Records supplied START

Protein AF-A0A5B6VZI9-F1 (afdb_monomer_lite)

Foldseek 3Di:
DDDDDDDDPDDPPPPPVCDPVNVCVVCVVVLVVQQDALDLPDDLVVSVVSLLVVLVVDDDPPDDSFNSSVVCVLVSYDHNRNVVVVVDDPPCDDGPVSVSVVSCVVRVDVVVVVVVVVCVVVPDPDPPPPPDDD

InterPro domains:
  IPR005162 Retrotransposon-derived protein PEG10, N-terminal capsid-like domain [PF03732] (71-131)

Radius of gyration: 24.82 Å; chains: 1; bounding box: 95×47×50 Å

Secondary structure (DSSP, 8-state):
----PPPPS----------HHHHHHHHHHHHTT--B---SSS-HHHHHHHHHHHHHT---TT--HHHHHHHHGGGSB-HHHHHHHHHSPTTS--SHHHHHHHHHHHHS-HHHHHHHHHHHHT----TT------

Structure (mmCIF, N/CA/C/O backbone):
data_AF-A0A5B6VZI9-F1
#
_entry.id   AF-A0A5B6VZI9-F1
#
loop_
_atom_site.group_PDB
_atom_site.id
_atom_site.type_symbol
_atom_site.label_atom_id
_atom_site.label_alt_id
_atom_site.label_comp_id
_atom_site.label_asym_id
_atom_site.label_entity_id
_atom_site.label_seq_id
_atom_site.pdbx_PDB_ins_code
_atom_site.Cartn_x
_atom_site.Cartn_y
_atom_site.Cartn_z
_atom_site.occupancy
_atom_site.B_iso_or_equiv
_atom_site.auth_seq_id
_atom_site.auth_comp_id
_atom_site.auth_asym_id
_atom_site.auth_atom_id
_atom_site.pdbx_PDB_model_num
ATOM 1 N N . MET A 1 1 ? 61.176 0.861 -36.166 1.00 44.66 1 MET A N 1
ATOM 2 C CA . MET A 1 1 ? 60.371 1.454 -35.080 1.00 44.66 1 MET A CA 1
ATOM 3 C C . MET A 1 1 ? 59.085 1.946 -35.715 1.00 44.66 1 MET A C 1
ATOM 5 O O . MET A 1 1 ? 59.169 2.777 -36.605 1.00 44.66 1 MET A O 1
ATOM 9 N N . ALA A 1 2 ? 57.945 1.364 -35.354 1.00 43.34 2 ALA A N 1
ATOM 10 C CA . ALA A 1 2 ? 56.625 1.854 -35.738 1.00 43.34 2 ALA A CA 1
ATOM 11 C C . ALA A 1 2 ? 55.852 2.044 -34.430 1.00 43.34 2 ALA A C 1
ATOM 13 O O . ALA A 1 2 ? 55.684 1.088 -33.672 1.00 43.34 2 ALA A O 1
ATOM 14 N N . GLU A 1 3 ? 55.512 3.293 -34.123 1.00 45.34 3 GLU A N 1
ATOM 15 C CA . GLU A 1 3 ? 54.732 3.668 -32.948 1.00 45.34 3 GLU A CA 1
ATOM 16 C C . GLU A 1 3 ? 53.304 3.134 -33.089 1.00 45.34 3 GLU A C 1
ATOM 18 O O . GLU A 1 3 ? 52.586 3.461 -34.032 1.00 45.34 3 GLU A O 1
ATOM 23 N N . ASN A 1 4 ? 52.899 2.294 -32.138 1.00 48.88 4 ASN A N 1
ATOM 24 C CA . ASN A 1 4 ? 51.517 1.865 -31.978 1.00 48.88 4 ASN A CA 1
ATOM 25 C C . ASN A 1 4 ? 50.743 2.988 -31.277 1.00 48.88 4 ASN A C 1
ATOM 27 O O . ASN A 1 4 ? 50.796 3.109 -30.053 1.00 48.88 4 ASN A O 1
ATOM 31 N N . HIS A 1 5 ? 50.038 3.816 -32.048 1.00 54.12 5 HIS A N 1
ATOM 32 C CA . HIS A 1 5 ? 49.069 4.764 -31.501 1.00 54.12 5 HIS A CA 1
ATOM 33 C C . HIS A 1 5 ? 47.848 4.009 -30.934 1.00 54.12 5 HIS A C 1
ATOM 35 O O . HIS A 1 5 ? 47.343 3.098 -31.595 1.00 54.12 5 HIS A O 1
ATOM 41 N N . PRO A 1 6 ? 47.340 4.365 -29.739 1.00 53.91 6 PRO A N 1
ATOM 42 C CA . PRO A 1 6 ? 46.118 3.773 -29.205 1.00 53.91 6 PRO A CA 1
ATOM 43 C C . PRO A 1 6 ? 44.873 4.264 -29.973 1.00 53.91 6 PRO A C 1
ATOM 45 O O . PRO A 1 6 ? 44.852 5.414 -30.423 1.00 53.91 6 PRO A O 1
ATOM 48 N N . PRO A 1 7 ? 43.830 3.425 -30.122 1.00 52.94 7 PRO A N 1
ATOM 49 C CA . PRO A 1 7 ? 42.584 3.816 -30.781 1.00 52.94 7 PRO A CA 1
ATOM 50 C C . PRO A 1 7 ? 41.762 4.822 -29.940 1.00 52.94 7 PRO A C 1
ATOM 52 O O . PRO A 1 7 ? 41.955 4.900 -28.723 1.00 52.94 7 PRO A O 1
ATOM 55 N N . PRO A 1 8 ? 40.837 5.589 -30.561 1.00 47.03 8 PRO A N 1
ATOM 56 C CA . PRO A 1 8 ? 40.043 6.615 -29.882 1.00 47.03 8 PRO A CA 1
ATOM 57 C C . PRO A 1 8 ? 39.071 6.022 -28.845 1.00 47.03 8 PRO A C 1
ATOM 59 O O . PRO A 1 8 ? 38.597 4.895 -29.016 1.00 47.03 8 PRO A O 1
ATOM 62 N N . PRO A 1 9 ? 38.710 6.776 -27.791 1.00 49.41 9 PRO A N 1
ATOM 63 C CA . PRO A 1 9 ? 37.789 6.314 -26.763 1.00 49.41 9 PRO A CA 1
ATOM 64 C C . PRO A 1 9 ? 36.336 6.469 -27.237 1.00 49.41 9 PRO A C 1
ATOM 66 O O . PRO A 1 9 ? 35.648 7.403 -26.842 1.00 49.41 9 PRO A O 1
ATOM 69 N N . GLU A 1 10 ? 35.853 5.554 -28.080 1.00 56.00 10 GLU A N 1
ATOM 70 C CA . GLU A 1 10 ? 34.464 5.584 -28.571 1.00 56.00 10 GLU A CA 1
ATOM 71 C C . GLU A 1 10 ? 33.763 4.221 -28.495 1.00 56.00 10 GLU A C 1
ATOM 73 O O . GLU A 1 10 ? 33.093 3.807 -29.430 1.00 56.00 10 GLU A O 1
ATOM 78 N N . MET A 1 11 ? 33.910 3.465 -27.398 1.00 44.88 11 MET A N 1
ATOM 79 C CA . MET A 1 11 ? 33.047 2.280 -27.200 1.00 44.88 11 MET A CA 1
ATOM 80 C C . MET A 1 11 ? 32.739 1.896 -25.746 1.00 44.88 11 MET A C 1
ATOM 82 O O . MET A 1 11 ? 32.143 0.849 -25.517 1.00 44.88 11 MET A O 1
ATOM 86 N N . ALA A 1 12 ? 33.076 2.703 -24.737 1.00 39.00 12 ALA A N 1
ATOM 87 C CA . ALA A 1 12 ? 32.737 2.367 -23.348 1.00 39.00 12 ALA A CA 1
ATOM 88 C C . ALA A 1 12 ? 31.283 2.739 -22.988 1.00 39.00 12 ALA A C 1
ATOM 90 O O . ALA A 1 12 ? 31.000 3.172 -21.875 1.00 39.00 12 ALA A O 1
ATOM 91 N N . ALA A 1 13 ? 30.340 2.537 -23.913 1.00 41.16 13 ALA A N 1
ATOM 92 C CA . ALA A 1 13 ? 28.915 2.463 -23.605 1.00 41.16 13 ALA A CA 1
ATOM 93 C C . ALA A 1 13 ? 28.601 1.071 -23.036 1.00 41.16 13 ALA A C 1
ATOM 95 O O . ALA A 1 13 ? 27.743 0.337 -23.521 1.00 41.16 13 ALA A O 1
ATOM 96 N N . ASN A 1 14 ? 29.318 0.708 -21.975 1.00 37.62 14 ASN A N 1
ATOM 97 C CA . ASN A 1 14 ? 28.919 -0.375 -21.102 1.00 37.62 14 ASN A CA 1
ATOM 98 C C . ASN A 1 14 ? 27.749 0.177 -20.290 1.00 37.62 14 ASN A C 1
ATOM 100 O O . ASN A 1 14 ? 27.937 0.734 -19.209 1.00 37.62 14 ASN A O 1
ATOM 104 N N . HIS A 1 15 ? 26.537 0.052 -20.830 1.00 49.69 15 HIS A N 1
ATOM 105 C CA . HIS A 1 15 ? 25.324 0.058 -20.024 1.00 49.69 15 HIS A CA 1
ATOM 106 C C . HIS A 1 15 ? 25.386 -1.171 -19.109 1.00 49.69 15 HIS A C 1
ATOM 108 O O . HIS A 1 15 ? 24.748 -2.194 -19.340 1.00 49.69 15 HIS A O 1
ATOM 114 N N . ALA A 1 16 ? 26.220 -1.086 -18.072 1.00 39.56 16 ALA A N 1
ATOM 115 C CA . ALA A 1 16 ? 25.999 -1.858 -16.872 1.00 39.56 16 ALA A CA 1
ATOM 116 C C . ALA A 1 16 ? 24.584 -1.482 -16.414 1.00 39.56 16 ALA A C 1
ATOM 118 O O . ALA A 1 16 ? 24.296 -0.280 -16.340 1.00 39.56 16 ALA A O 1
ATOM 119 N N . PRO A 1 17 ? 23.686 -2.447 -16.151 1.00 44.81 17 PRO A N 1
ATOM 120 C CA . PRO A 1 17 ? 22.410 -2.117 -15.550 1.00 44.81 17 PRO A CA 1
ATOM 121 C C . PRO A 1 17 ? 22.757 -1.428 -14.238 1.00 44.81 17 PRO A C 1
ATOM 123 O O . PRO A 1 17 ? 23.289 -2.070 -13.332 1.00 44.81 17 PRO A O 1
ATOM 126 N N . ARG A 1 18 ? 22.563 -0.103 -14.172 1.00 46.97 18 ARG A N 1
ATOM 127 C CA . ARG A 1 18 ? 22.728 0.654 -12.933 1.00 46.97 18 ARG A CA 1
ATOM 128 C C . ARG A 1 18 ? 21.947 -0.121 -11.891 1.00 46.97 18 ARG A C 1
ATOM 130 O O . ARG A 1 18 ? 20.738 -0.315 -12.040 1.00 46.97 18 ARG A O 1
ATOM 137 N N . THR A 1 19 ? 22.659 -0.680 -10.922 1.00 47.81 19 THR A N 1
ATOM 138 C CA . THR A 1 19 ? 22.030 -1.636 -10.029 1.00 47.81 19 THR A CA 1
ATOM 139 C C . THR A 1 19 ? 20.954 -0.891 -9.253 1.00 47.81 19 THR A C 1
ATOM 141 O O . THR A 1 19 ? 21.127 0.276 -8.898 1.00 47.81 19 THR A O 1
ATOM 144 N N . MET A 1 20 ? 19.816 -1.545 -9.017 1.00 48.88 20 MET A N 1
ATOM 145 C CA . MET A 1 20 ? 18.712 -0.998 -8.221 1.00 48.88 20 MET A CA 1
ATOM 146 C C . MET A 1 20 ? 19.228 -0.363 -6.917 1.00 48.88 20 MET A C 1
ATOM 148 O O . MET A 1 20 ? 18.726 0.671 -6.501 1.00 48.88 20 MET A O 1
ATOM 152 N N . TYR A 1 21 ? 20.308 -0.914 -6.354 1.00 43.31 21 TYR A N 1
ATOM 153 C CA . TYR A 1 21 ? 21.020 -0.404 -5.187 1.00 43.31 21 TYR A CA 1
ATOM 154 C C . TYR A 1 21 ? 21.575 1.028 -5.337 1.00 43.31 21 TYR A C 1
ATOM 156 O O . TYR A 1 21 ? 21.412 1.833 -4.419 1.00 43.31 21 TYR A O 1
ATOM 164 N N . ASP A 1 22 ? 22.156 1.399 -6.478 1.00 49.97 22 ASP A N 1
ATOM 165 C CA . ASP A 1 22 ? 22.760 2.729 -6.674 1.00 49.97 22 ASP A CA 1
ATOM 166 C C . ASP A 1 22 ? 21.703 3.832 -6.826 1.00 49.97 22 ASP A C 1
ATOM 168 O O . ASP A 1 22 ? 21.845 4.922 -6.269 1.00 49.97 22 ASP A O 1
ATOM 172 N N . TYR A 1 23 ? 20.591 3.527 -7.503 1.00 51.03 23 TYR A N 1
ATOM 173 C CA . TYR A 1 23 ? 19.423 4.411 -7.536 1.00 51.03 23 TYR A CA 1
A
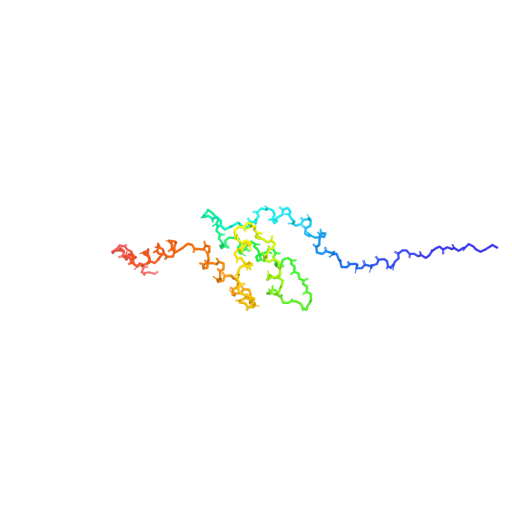TOM 174 C C . TYR A 1 23 ? 18.725 4.470 -6.185 1.00 51.03 23 TYR A C 1
ATOM 176 O O . TYR A 1 23 ? 18.383 5.558 -5.726 1.00 51.03 23 TYR A O 1
ATOM 184 N N . THR A 1 24 ? 18.588 3.331 -5.496 1.00 51.59 24 THR A N 1
ATOM 185 C CA . THR A 1 24 ? 18.005 3.331 -4.155 1.00 51.59 24 THR A CA 1
ATOM 186 C C . THR A 1 24 ? 18.813 4.209 -3.219 1.00 51.59 24 THR A C 1
ATOM 188 O O . THR A 1 24 ? 18.198 4.904 -2.447 1.00 51.59 24 THR A O 1
ATOM 191 N N . LYS A 1 25 ? 20.144 4.314 -3.313 1.00 47.44 25 LYS A N 1
ATOM 192 C CA . LYS A 1 25 ? 20.920 5.173 -2.401 1.00 47.44 25 LYS A CA 1
ATOM 193 C C . LYS A 1 25 ? 20.657 6.675 -2.580 1.00 47.44 25 LYS A C 1
ATOM 195 O O . LYS A 1 25 ? 20.638 7.399 -1.591 1.00 47.44 25 LYS A O 1
ATOM 200 N N . SER A 1 26 ? 20.426 7.134 -3.812 1.00 44.34 26 SER A N 1
ATOM 201 C CA . SER A 1 26 ? 20.067 8.532 -4.107 1.00 44.34 26 SER A CA 1
ATOM 202 C C . SER A 1 26 ? 18.576 8.826 -3.905 1.00 44.34 26 SER A C 1
ATOM 204 O O . SER A 1 26 ? 18.228 9.973 -3.644 1.00 44.34 26 SER A O 1
ATOM 206 N N . SER A 1 27 ? 17.707 7.821 -4.041 1.00 53.03 27 SER A N 1
ATOM 207 C CA . SER A 1 27 ? 16.261 7.926 -3.798 1.00 53.03 27 SER A CA 1
ATOM 208 C C . SER A 1 27 ? 15.859 7.560 -2.361 1.00 53.03 27 SER A C 1
ATOM 210 O O . SER A 1 27 ? 14.744 7.860 -1.947 1.00 53.03 27 SER A O 1
ATOM 212 N N . LEU A 1 28 ? 16.748 6.946 -1.572 1.00 49.12 28 LEU A N 1
ATOM 213 C CA . LEU A 1 28 ? 16.514 6.530 -0.183 1.00 49.12 28 LEU A CA 1
ATOM 214 C C . LEU A 1 28 ? 16.299 7.737 0.724 1.00 49.12 28 LEU A C 1
ATOM 216 O O . LEU A 1 28 ? 15.491 7.643 1.632 1.00 49.12 28 LEU A O 1
ATOM 220 N N . THR A 1 29 ? 16.895 8.891 0.427 1.00 49.81 29 THR A N 1
ATOM 221 C CA . THR A 1 29 ? 16.580 10.149 1.123 1.00 49.81 29 THR A CA 1
ATOM 222 C C . THR A 1 29 ? 15.117 10.578 0.955 1.00 49.81 29 THR A C 1
ATOM 224 O O . THR A 1 29 ? 14.594 11.272 1.821 1.00 49.81 29 THR A O 1
ATOM 227 N N . GLY A 1 30 ? 14.433 10.143 -0.112 1.00 49.75 30 GLY A N 1
ATOM 228 C CA . GLY A 1 30 ? 12.989 10.333 -0.303 1.00 49.75 30 GLY A CA 1
ATOM 229 C C . GLY A 1 30 ? 12.120 9.214 0.289 1.00 49.75 30 GLY A C 1
ATOM 230 O O . GLY A 1 30 ? 10.983 9.466 0.665 1.00 49.75 30 GLY A O 1
ATOM 231 N N . ILE A 1 31 ? 12.643 7.988 0.413 1.00 49.75 31 ILE A N 1
ATOM 232 C CA . ILE A 1 31 ? 11.924 6.835 0.998 1.00 49.75 31 ILE A CA 1
ATOM 233 C C . ILE A 1 31 ? 12.033 6.826 2.532 1.00 49.75 31 ILE A C 1
ATOM 235 O O . ILE A 1 31 ? 11.121 6.371 3.218 1.00 49.75 31 ILE A O 1
ATOM 239 N N . GLU A 1 32 ? 13.125 7.354 3.095 1.00 50.16 32 GLU A N 1
ATOM 240 C CA . GLU A 1 32 ? 13.339 7.448 4.544 1.00 50.16 32 GLU A CA 1
ATOM 241 C C . GLU A 1 32 ? 12.313 8.354 5.246 1.00 50.16 32 GLU A C 1
ATOM 243 O O . GLU A 1 32 ? 12.110 8.207 6.449 1.00 50.16 32 GLU A O 1
ATOM 248 N N . SER A 1 33 ? 11.596 9.212 4.509 1.00 51.38 33 SER A N 1
ATOM 249 C CA . SER A 1 33 ? 10.482 10.014 5.034 1.00 51.38 33 SER A CA 1
ATOM 250 C C . SER A 1 33 ? 9.107 9.332 4.942 1.00 51.38 33 SER A C 1
ATOM 252 O O . SER A 1 33 ? 8.122 9.914 5.386 1.00 51.38 33 SER A O 1
ATOM 254 N N . SER A 1 34 ? 9.006 8.119 4.382 1.00 64.94 34 SER A N 1
ATOM 255 C CA . SER A 1 34 ? 7.731 7.402 4.177 1.00 64.94 34 SER A CA 1
ATOM 256 C C . SER A 1 34 ? 7.838 5.905 4.503 1.00 64.94 34 SER A C 1
ATOM 258 O O . SER A 1 34 ? 7.319 5.059 3.779 1.00 64.94 34 SER A O 1
ATOM 260 N N . ILE A 1 35 ? 8.544 5.541 5.579 1.00 85.88 35 ILE A N 1
ATOM 261 C CA . ILE A 1 35 ? 8.465 4.179 6.127 1.00 85.88 35 ILE A CA 1
ATOM 262 C C . ILE A 1 35 ? 7.190 4.065 6.959 1.00 85.88 35 ILE A C 1
ATOM 264 O O . ILE A 1 35 ? 7.040 4.789 7.934 1.00 85.88 35 ILE A O 1
ATOM 268 N N . PHE A 1 36 ? 6.333 3.105 6.617 1.00 89.94 36 PHE A N 1
ATOM 269 C CA . PHE A 1 36 ? 5.084 2.842 7.329 1.00 89.94 36 PHE A CA 1
ATOM 270 C C . PHE A 1 36 ? 5.270 1.750 8.389 1.00 89.94 36 PHE A C 1
ATOM 272 O O . PHE A 1 36 ? 5.673 0.621 8.074 1.00 89.94 36 PHE A O 1
ATOM 279 N N . ASP A 1 37 ? 4.979 2.069 9.650 1.00 90.19 37 ASP A N 1
ATOM 280 C CA . ASP A 1 37 ? 4.993 1.112 10.772 1.00 90.19 37 ASP A CA 1
ATOM 281 C C . ASP A 1 37 ? 3.581 0.545 11.048 1.00 90.19 37 ASP A C 1
ATOM 283 O O . ASP A 1 37 ? 3.415 -0.568 11.559 1.00 90.19 37 ASP A O 1
ATOM 287 N N . GLY A 1 38 ? 2.539 1.242 10.598 1.00 87.00 38 GLY A N 1
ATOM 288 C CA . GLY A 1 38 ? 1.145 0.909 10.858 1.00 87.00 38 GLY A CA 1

Records supplied END

Assignment - Within the data above, the span starting at the line containing "ATOM 43 C C" and ending at the line containing "ATOM 66 O O" is to be retyped exactly, with no other lines.

Response to the task -
ATOM 43 C C . PRO A 1 6 ? 44.873 4.264 -29.973 1.00 53.91 6 PRO A C 1
ATOM 45 O O . PRO A 1 6 ? 44.852 5.414 -30.423 1.00 53.91 6 PRO A O 1
ATOM 48 N N . PRO A 1 7 ? 43.830 3.425 -30.122 1.00 52.94 7 PRO A N 1
ATOM 49 C CA . PRO A 1 7 ? 42.584 3.816 -30.781 1.00 52.94 7 PRO A CA 1
ATOM 50 C C . PRO A 1 7 ? 41.762 4.822 -29.940 1.00 52.94 7 PRO A C 1
ATOM 52 O O . PRO A 1 7 ? 41.955 4.900 -28.723 1.00 52.94 7 PRO A O 1
ATOM 55 N N . PRO A 1 8 ? 40.837 5.589 -30.561 1.00 47.03 8 PRO A N 1
ATOM 56 C CA . PRO A 1 8 ? 40.043 6.615 -29.882 1.00 47.03 8 PRO A CA 1
ATOM 57 C C . PRO A 1 8 ? 39.071 6.022 -28.845 1.00 47.03 8 PRO A C 1
ATOM 59 O O . PRO A 1 8 ? 38.597 4.895 -29.016 1.00 47.03 8 PRO A O 1
ATOM 62 N N . PRO A 1 9 ? 38.710 6.776 -27.791 1.00 49.41 9 PRO A N 1
ATOM 63 C CA . PRO A 1 9 ? 37.789 6.314 -26.763 1.00 49.41 9 PRO A CA 1
ATOM 64 C C . PRO A 1 9 ? 36.336 6.469 -27.237 1.00 49.41 9 PRO A C 1
ATOM 66 O O . PRO A 1 9 ? 35.648 7.403 -26.842 1.00 49.41 9 PRO A O 1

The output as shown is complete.